[Source data]
*** Begin section ***
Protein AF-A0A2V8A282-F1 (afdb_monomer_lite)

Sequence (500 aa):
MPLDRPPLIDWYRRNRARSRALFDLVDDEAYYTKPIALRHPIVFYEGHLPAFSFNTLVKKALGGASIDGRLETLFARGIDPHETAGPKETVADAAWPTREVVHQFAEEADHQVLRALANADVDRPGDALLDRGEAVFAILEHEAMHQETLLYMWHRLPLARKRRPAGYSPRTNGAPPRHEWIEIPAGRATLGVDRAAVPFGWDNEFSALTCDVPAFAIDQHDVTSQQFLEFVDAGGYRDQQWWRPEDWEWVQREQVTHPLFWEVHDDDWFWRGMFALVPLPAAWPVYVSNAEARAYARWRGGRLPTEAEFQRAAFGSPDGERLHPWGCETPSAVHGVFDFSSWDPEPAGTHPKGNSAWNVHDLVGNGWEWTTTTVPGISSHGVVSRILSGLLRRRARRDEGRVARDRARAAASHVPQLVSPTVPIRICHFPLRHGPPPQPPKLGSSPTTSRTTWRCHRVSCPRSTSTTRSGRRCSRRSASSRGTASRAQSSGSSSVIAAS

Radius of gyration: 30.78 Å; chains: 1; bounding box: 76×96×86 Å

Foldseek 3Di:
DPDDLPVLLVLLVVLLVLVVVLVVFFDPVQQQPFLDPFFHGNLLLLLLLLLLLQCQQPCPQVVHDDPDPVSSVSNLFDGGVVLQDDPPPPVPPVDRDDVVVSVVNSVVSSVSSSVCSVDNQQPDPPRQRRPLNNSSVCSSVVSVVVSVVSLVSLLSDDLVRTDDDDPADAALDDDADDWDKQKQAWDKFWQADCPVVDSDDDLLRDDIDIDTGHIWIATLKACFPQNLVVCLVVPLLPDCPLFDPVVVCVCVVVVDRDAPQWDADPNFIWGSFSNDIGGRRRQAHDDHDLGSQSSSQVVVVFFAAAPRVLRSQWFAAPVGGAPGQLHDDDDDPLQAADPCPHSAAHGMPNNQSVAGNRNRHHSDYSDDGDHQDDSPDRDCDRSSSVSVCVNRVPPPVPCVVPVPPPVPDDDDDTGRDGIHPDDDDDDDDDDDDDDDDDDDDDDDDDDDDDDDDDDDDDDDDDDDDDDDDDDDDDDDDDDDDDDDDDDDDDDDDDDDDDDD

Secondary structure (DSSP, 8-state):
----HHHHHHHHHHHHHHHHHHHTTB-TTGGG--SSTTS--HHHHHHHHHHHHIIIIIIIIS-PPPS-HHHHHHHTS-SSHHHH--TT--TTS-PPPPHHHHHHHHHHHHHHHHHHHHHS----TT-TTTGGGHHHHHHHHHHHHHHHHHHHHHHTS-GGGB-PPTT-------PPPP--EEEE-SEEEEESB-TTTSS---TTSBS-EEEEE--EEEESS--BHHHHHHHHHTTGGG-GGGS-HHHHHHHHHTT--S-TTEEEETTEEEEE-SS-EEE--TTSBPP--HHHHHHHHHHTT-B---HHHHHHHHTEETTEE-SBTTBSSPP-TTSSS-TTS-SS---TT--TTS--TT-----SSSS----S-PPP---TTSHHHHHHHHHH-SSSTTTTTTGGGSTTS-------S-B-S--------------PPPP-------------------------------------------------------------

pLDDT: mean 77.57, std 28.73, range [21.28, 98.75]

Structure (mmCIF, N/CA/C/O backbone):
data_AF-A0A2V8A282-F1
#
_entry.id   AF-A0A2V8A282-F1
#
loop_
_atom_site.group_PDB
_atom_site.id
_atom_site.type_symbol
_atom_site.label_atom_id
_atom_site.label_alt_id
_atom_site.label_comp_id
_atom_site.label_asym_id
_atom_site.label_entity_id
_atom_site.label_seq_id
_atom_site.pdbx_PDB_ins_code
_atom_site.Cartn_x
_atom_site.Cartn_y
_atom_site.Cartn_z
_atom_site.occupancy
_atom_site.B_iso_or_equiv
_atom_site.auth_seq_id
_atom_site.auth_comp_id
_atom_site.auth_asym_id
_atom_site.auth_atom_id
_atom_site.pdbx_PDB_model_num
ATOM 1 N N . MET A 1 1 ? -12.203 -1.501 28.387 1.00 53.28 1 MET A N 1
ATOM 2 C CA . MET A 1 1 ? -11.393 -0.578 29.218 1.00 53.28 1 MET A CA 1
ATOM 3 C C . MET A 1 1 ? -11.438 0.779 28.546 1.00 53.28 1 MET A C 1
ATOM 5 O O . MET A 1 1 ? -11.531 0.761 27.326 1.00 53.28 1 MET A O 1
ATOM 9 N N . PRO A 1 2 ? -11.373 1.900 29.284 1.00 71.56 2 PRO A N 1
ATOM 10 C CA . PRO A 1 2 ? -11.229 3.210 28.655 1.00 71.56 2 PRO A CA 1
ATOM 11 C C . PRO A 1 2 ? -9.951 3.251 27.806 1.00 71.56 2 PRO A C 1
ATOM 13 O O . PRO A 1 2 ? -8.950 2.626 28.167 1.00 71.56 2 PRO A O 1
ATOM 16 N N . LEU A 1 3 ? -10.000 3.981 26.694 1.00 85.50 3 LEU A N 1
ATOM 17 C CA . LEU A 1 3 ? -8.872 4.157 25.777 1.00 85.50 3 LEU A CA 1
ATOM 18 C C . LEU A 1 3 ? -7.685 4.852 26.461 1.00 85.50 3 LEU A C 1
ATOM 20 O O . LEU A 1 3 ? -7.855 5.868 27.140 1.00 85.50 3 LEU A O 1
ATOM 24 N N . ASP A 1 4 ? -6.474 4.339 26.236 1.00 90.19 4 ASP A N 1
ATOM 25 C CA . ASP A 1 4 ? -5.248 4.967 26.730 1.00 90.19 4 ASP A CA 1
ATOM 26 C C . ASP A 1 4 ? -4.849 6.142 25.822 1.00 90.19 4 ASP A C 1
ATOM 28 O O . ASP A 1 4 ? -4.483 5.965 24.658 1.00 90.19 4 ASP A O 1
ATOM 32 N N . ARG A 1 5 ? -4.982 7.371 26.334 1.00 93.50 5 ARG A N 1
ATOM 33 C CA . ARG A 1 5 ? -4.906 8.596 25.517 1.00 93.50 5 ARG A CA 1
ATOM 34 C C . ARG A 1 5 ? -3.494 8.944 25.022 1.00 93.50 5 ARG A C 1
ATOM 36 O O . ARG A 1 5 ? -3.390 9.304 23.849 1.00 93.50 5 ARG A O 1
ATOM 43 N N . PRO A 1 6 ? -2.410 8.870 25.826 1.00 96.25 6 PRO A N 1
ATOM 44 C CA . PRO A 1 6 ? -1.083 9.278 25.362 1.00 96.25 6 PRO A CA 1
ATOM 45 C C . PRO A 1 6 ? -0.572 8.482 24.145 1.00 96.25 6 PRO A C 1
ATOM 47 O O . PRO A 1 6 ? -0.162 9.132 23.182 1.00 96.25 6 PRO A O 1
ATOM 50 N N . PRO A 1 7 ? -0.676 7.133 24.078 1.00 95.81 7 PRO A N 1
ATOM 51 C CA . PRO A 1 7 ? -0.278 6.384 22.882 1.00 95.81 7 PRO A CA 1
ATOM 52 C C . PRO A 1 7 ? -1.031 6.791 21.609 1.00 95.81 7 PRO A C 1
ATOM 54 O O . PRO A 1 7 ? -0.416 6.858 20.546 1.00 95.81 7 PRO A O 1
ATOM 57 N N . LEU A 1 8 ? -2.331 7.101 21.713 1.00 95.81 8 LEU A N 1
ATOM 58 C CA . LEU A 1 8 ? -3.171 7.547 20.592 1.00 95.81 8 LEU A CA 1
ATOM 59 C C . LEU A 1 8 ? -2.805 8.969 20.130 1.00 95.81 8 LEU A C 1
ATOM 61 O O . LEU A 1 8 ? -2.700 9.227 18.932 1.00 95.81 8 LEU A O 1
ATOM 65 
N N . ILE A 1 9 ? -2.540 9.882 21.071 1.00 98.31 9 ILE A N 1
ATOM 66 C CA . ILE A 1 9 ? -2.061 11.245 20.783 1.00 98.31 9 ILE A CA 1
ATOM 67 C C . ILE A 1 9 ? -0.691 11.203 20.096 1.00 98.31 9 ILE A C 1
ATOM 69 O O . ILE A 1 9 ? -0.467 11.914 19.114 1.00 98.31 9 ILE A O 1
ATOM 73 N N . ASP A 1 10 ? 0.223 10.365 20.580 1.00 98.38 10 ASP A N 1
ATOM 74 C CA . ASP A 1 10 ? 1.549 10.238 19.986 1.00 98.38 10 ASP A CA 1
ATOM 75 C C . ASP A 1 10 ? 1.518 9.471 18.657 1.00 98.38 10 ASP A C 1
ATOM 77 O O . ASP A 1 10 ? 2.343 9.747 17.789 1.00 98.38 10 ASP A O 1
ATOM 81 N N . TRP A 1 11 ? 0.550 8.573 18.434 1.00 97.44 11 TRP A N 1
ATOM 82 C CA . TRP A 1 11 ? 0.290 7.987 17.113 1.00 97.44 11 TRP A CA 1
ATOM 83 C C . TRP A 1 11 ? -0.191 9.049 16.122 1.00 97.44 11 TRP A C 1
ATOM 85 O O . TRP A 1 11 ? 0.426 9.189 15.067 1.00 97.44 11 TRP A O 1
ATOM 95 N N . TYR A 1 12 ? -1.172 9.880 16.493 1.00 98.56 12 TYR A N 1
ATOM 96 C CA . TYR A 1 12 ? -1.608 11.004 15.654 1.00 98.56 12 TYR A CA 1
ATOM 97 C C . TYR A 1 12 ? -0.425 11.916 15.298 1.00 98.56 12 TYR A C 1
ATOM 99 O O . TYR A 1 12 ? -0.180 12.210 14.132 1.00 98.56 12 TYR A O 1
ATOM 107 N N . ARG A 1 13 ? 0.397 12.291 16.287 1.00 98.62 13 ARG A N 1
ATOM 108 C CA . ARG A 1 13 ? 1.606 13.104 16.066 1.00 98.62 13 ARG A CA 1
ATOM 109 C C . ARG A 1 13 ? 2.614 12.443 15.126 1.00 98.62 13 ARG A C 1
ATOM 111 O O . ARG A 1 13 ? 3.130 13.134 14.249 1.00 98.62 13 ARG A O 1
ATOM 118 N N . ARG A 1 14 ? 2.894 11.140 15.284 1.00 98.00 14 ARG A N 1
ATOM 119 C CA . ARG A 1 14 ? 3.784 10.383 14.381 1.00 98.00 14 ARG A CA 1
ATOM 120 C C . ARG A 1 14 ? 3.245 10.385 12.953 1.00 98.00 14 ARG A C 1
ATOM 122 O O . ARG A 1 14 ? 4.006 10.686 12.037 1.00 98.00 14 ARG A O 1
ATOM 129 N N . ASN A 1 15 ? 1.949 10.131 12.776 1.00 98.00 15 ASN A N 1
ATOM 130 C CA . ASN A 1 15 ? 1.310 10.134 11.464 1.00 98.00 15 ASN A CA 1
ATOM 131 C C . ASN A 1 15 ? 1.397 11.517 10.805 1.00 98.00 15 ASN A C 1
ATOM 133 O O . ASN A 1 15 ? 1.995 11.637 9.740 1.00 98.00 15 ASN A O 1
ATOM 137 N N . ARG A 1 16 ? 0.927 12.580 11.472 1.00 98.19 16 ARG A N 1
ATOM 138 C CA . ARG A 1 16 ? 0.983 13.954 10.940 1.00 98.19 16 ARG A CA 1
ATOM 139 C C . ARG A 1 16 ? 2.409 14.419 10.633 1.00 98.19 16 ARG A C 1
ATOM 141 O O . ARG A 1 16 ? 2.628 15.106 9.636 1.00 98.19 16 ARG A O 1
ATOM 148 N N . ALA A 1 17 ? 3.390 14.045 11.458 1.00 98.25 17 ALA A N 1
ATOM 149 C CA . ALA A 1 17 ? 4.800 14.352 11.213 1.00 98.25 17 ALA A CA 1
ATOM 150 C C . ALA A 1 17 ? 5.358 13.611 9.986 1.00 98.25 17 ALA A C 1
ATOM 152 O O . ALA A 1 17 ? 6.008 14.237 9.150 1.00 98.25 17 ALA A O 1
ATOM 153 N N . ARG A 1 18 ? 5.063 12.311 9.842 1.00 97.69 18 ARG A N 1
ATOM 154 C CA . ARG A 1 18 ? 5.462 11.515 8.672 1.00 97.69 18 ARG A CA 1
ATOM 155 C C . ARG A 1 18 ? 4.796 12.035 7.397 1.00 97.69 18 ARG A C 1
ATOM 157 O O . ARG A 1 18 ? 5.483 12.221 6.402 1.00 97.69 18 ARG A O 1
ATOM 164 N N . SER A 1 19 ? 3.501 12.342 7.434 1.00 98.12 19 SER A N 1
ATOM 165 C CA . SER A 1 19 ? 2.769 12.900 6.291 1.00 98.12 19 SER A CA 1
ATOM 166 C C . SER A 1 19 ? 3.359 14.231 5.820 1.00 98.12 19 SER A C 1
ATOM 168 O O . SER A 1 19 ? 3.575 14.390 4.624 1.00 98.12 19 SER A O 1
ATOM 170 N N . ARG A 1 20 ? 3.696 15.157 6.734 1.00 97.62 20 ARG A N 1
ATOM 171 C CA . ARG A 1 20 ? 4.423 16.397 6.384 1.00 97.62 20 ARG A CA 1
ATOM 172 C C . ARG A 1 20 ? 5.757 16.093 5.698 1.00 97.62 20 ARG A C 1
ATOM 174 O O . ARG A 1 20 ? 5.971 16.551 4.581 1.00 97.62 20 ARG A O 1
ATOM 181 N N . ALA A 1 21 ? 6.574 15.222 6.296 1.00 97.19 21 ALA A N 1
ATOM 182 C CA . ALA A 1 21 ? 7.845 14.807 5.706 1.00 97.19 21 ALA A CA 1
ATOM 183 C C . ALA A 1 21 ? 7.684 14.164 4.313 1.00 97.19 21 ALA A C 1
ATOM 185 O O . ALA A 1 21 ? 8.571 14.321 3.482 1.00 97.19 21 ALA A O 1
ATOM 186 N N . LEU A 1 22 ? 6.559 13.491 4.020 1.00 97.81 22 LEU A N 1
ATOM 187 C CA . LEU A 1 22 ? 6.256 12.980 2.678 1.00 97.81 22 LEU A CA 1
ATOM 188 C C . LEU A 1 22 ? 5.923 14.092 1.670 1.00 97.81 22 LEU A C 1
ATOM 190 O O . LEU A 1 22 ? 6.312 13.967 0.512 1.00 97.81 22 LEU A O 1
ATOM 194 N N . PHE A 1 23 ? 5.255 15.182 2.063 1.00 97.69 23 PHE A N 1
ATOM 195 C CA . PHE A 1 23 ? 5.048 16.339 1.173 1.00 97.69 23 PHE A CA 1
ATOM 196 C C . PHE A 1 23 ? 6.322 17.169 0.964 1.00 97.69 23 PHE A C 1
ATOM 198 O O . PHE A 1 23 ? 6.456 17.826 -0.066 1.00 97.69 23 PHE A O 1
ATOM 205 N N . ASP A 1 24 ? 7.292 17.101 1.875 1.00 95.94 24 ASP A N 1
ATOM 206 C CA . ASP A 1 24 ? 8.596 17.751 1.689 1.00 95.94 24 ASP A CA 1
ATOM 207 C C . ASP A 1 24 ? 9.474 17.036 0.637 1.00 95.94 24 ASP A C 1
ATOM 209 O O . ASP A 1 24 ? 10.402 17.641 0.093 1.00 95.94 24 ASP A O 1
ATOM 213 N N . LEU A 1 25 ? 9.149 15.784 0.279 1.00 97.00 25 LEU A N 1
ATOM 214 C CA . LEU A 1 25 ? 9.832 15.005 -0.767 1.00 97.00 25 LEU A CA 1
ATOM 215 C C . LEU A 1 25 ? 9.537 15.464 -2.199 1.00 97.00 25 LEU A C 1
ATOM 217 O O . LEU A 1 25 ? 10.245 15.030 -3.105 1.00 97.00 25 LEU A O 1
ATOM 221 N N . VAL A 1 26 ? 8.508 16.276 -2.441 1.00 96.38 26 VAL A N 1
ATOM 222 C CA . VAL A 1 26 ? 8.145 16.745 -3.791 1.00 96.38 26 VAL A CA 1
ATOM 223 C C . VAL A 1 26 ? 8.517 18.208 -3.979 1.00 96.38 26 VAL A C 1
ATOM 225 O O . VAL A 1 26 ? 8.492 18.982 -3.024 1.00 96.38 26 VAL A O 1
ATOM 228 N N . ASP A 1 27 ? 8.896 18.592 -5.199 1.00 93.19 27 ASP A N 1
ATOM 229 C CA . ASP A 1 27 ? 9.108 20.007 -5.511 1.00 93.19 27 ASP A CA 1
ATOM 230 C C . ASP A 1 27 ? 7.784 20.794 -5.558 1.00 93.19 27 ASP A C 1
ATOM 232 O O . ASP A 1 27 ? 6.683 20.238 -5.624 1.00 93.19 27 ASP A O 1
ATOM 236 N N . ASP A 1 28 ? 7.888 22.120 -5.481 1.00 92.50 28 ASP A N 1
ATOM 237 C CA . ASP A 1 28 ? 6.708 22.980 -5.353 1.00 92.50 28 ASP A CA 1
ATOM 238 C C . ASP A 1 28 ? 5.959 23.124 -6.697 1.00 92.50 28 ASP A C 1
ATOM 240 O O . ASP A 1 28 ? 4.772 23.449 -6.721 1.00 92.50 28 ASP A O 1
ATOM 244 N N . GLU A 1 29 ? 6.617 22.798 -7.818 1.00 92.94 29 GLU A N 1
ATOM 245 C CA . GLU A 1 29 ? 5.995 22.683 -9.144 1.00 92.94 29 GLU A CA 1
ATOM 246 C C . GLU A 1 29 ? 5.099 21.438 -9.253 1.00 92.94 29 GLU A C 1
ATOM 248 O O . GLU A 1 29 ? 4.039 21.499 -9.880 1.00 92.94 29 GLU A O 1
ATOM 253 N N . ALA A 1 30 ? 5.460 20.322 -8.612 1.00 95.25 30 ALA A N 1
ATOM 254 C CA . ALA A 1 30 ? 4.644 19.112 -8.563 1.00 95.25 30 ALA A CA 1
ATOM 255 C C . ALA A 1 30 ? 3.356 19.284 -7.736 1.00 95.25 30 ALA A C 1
*** End section ***
### Exercise aim
The answer is the run of lines above from the line containing "ATOM 153 N N" through the line containing "ATOM 157 O O", copied exactly and alone.

### Task output
ATOM 153 N N . ARG A 1 18 ? 5.063 12.311 9.842 1.00 97.69 18 ARG A N 1
ATOM 154 C CA . ARG A 1 18 ? 5.462 11.515 8.672 1.00 97.69 18 ARG A CA 1
ATOM 155 C C . ARG A 1 18 ? 4.796 12.035 7.397 1.00 97.69 18 ARG A C 1
ATOM 157 O O . ARG A 1 18 ? 5.483 12.221 6.402 1.00 97.69 18 ARG A O 1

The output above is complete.